Au Canada, et notamment en Colombie-Britannique, le paysage de l’alcool est autrement différent. Héritage des années de prohibition du siècle dernier, le business de l’alcool reste hautement encadré et cela se ressent dans le quotidien. Même si le gouvernement provincial réfléchi à un assouplissement  de cette réglementation, celle-ci reste toujours  stricte, surtout si vous avez été bien habitué par le libéralisme français ou malgache sur ce sujet.

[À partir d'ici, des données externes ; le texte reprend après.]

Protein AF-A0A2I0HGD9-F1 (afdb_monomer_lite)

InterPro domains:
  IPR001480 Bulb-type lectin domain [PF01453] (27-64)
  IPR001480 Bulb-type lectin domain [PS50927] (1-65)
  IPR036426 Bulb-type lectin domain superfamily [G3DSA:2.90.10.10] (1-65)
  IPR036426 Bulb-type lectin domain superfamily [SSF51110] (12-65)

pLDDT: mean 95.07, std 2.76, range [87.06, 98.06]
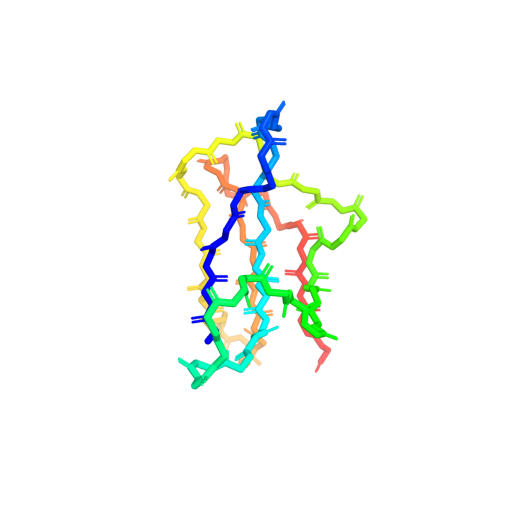
Structure (mmCIF, N/CA/C/O backbone):
data_AF-A0A2I0HGD9-F1
#
_entry.id   AF-A0A2I0HGD9-F1
#
loop_
_atom_site.group_PDB
_atom_site.id
_atom_site.type_symbol
_atom_site.label_atom_id
_atom_site.label_alt_id
_atom_site.label_comp_id
_atom_site.label_asym_id
_atom_site.label_entity_id
_atom_site.label_seq_id
_atom_site.pdbx_PDB_ins_code
_atom_site.Cartn_x
_atom_site.Cartn_y
_atom_site.Cartn_z
_atom_site.occupancy
_atom_site.B_iso_or_equiv
_atom_site.auth_seq_id
_atom_site.auth_comp_id
_atom_site.auth_asym_id
_atom_site.auth_atom_id
_atom_site.pdbx_PDB_model_num
ATOM 1 N N . MET A 1 1 ? 2.173 -9.430 -4.431 1.00 91.81 1 MET A N 1
ATOM 2 C CA . MET A 1 1 ? 1.285 -8.450 -3.772 1.00 91.81 1 MET A CA 1
ATOM 3 C C . MET A 1 1 ? 2.036 -7.857 -2.604 1.00 91.81 1 MET A C 1
ATOM 5 O O . MET A 1 1 ? 2.799 -8.577 -1.970 1.00 91.81 1 MET A O 1
ATOM 9 N N . GLY A 1 2 ? 1.808 -6.585 -2.306 1.00 95.19 2 GLY A N 1
ATOM 10 C CA . GLY A 1 2 ? 2.349 -5.963 -1.108 1.00 95.19 2 GLY A CA 1
ATOM 11 C C . GLY A 1 2 ? 2.18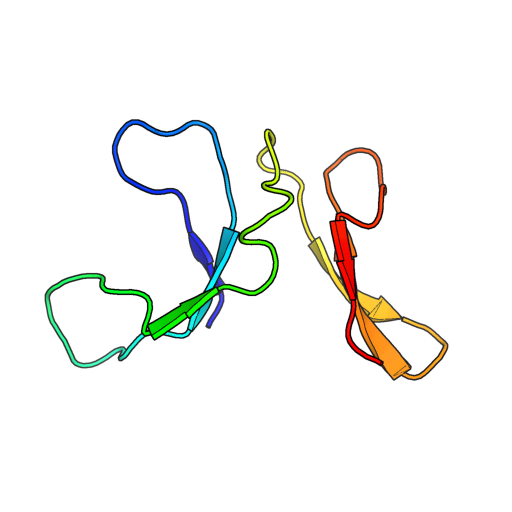3 -4.455 -1.114 1.00 95.19 2 GLY A C 1
ATOM 12 O O . GLY A 1 2 ? 1.540 -3.885 -1.999 1.00 95.19 2 GLY A O 1
ATOM 13 N N . PHE A 1 3 ? 2.782 -3.826 -0.110 1.00 96.12 3 PHE A N 1
ATOM 14 C CA . PHE A 1 3 ? 2.866 -2.379 -0.045 1.00 96.12 3 PHE A CA 1
ATOM 15 C C . PHE A 1 3 ? 3.900 -1.830 -1.029 1.00 96.12 3 PHE A C 1
ATOM 17 O O . PHE A 1 3 ? 4.977 -2.404 -1.170 1.00 96.12 3 PHE A O 1
ATOM 24 N N . PHE A 1 4 ? 3.613 -0.676 -1.623 1.00 95.62 4 PHE A N 1
ATOM 25 C CA . PHE A 1 4 ? 4.565 0.086 -2.425 1.00 95.62 4 PHE A CA 1
ATOM 26 C C . PHE A 1 4 ? 4.325 1.593 -2.300 1.00 95.62 4 PHE A C 1
ATOM 28 O O . PHE A 1 4 ? 3.236 2.038 -1.929 1.00 95.62 4 PHE A O 1
ATOM 35 N N . THR A 1 5 ? 5.353 2.363 -2.648 1.00 95.62 5 THR A N 1
ATOM 36 C CA . THR A 1 5 ? 5.329 3.826 -2.693 1.00 95.62 5 THR A CA 1
ATOM 37 C C . THR A 1 5 ? 5.814 4.260 -4.077 1.00 95.62 5 THR A C 1
ATOM 39 O O . THR A 1 5 ? 6.948 3.930 -4.432 1.00 95.62 5 THR A O 1
ATOM 42 N N . PRO A 1 6 ? 4.989 4.949 -4.890 1.00 93.31 6 PRO A N 1
ATOM 43 C CA . PRO A 1 6 ? 5.428 5.501 -6.167 1.00 93.31 6 PRO A CA 1
ATOM 44 C C . PRO A 1 6 ? 6.618 6.445 -5.987 1.00 93.31 6 PRO A C 1
ATOM 46 O O . PRO A 1 6 ? 6.703 7.163 -4.988 1.00 93.31 6 PRO A O 1
ATOM 49 N N . ASN A 1 7 ? 7.525 6.467 -6.964 1.00 92.00 7 ASN A N 1
ATOM 50 C CA . ASN A 1 7 ? 8.727 7.291 -6.885 1.00 92.00 7 ASN A CA 1
ATOM 51 C C . ASN A 1 7 ? 8.370 8.777 -6.686 1.00 92.00 7 ASN A C 1
ATOM 53 O O . ASN A 1 7 ? 7.496 9.306 -7.371 1.00 92.00 7 ASN A O 1
ATOM 57 N N . GLY A 1 8 ? 9.026 9.437 -5.729 1.00 90.00 8 GLY A N 1
ATOM 58 C CA . GLY A 1 8 ? 8.755 10.835 -5.374 1.00 90.00 8 GLY A CA 1
ATOM 59 C C . GLY A 1 8 ? 7.449 11.083 -4.603 1.00 90.00 8 GLY A C 1
ATOM 60 O O . GLY A 1 8 ? 7.099 12.238 -4.373 1.00 90.00 8 GLY A O 1
ATOM 61 N N . SER A 1 9 ? 6.724 10.038 -4.190 1.00 92.00 9 SER A N 1
ATOM 62 C CA . SER A 1 9 ? 5.496 10.165 -3.400 1.00 92.00 9 SER A CA 1
ATOM 63 C C . SER A 1 9 ? 5.718 9.851 -1.920 1.00 92.00 9 SER A C 1
ATOM 65 O O . SER A 1 9 ? 6.513 8.982 -1.573 1.00 92.00 9 SER A O 1
ATOM 67 N N . LYS A 1 10 ? 4.954 10.509 -1.039 1.00 92.50 10 LYS A N 1
ATOM 68 C CA . LYS A 1 10 ? 4.793 10.100 0.371 1.00 92.50 10 LYS A CA 1
ATOM 69 C C . LYS A 1 10 ? 3.661 9.081 0.571 1.00 92.50 10 LYS A C 1
ATOM 71 O O . LYS A 1 10 ? 3.463 8.594 1.676 1.00 92.50 10 LYS A O 1
ATOM 76 N N . TYR A 1 11 ? 2.896 8.797 -0.484 1.00 96.00 11 TYR A N 1
ATOM 77 C CA . TYR A 1 11 ? 1.701 7.968 -0.420 1.00 96.00 11 TYR A CA 1
ATOM 78 C C . TYR A 1 11 ? 2.018 6.498 -0.632 1.00 96.00 11 TYR A C 1
ATOM 80 O O . TYR A 1 11 ? 2.704 6.119 -1.583 1.00 96.00 11 TYR A O 1
ATOM 88 N N . ARG A 1 12 ? 1.460 5.667 0.240 1.00 96.44 12 ARG A N 1
ATOM 89 C CA . ARG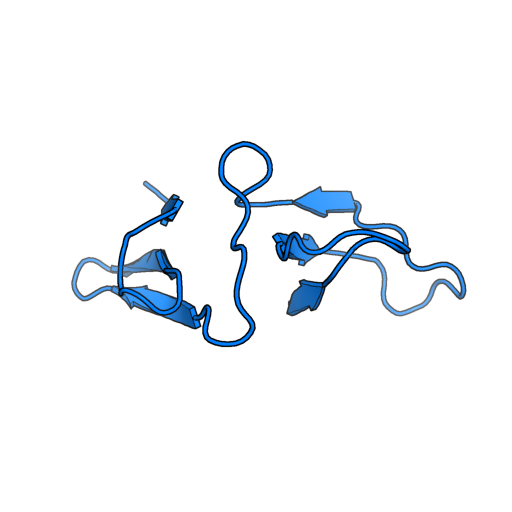 A 1 12 ? 1.655 4.228 0.244 1.00 96.44 12 ARG A CA 1
ATOM 90 C C . ARG A 1 12 ? 0.366 3.501 -0.121 1.00 96.44 12 ARG A C 1
ATOM 92 O O . ARG A 1 12 ? -0.730 3.845 0.332 1.00 96.44 12 ARG A O 1
ATOM 99 N N . TYR A 1 13 ? 0.527 2.466 -0.932 1.00 97.31 13 TYR A N 1
ATOM 100 C CA . TYR A 1 13 ? -0.562 1.700 -1.519 1.00 97.31 13 TYR A CA 1
ATOM 101 C C . TYR A 1 13 ? -0.327 0.207 -1.362 1.00 97.31 13 TYR A C 1
ATOM 103 O O . TYR A 1 13 ? 0.814 -0.234 -1.241 1.00 97.31 13 TYR A O 1
ATOM 111 N N . VAL A 1 14 ? -1.400 -0.574 -1.421 1.00 97.69 14 VAL A N 1
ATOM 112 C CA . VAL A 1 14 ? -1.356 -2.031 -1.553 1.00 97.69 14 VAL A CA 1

Lors d’un de mes premiers séjours à Vancouver, j’avais assisté à une fête estivale des Feux d’artifices, une fête annuelle au centre-ville de Vancouver  qui réunit quelques milliers de gens. Il est évident pour les Canadiens que la consommation à l’extérieur de boissons alcoolisées doit rester sobre et discrète sous peine d’ennuis avec les forces de l’ordre. Cela n’est pas évident pour l’étranger qui débarque. Lors de cette fameuse fête, j’ai vu un groupe d’étudiants espagnols visiblement très  (trop !) enthousiastes et sentant une odeur d’alcool. Rapidement, la police canadienne bien musclée était là pour rappeler à nos amis espagnols qu’ils devaient immédiatement vider leurs bouteilles.

Tout récemment, lors d’un déjeuner avec des amis dans un bon restaurant japonais, j’ai commandé un verre de bière, la serveuse me répondit poliment et d’une façon très  étonnée qu’elle n’avait pas la licence pour servir de l’alcool. Eh bé ! ce n’était pas pour moi, mais quand même, on ne rigole pas ! je comprends que certains Anglais sont malheureux en Colombie-Britannique !  Mais croyez moi, manger ses sushis préférés avec un verre de thé vert est devenu  une expérience qui n’enlève rien à la convivialité du moment.

VIn Colombie-Britannique

Je reconnais maintenant les établissements où l’on sert  de l’alcool par les grillages de sécurité mises en place autour des terrasses extérieures de ces lieux. C’est comme si on protégeait ces consommateurs d’alcools contre des menaces extérieurs. Je trouve que tout est un peu fait pour culpabiliser le buveur d’alcool.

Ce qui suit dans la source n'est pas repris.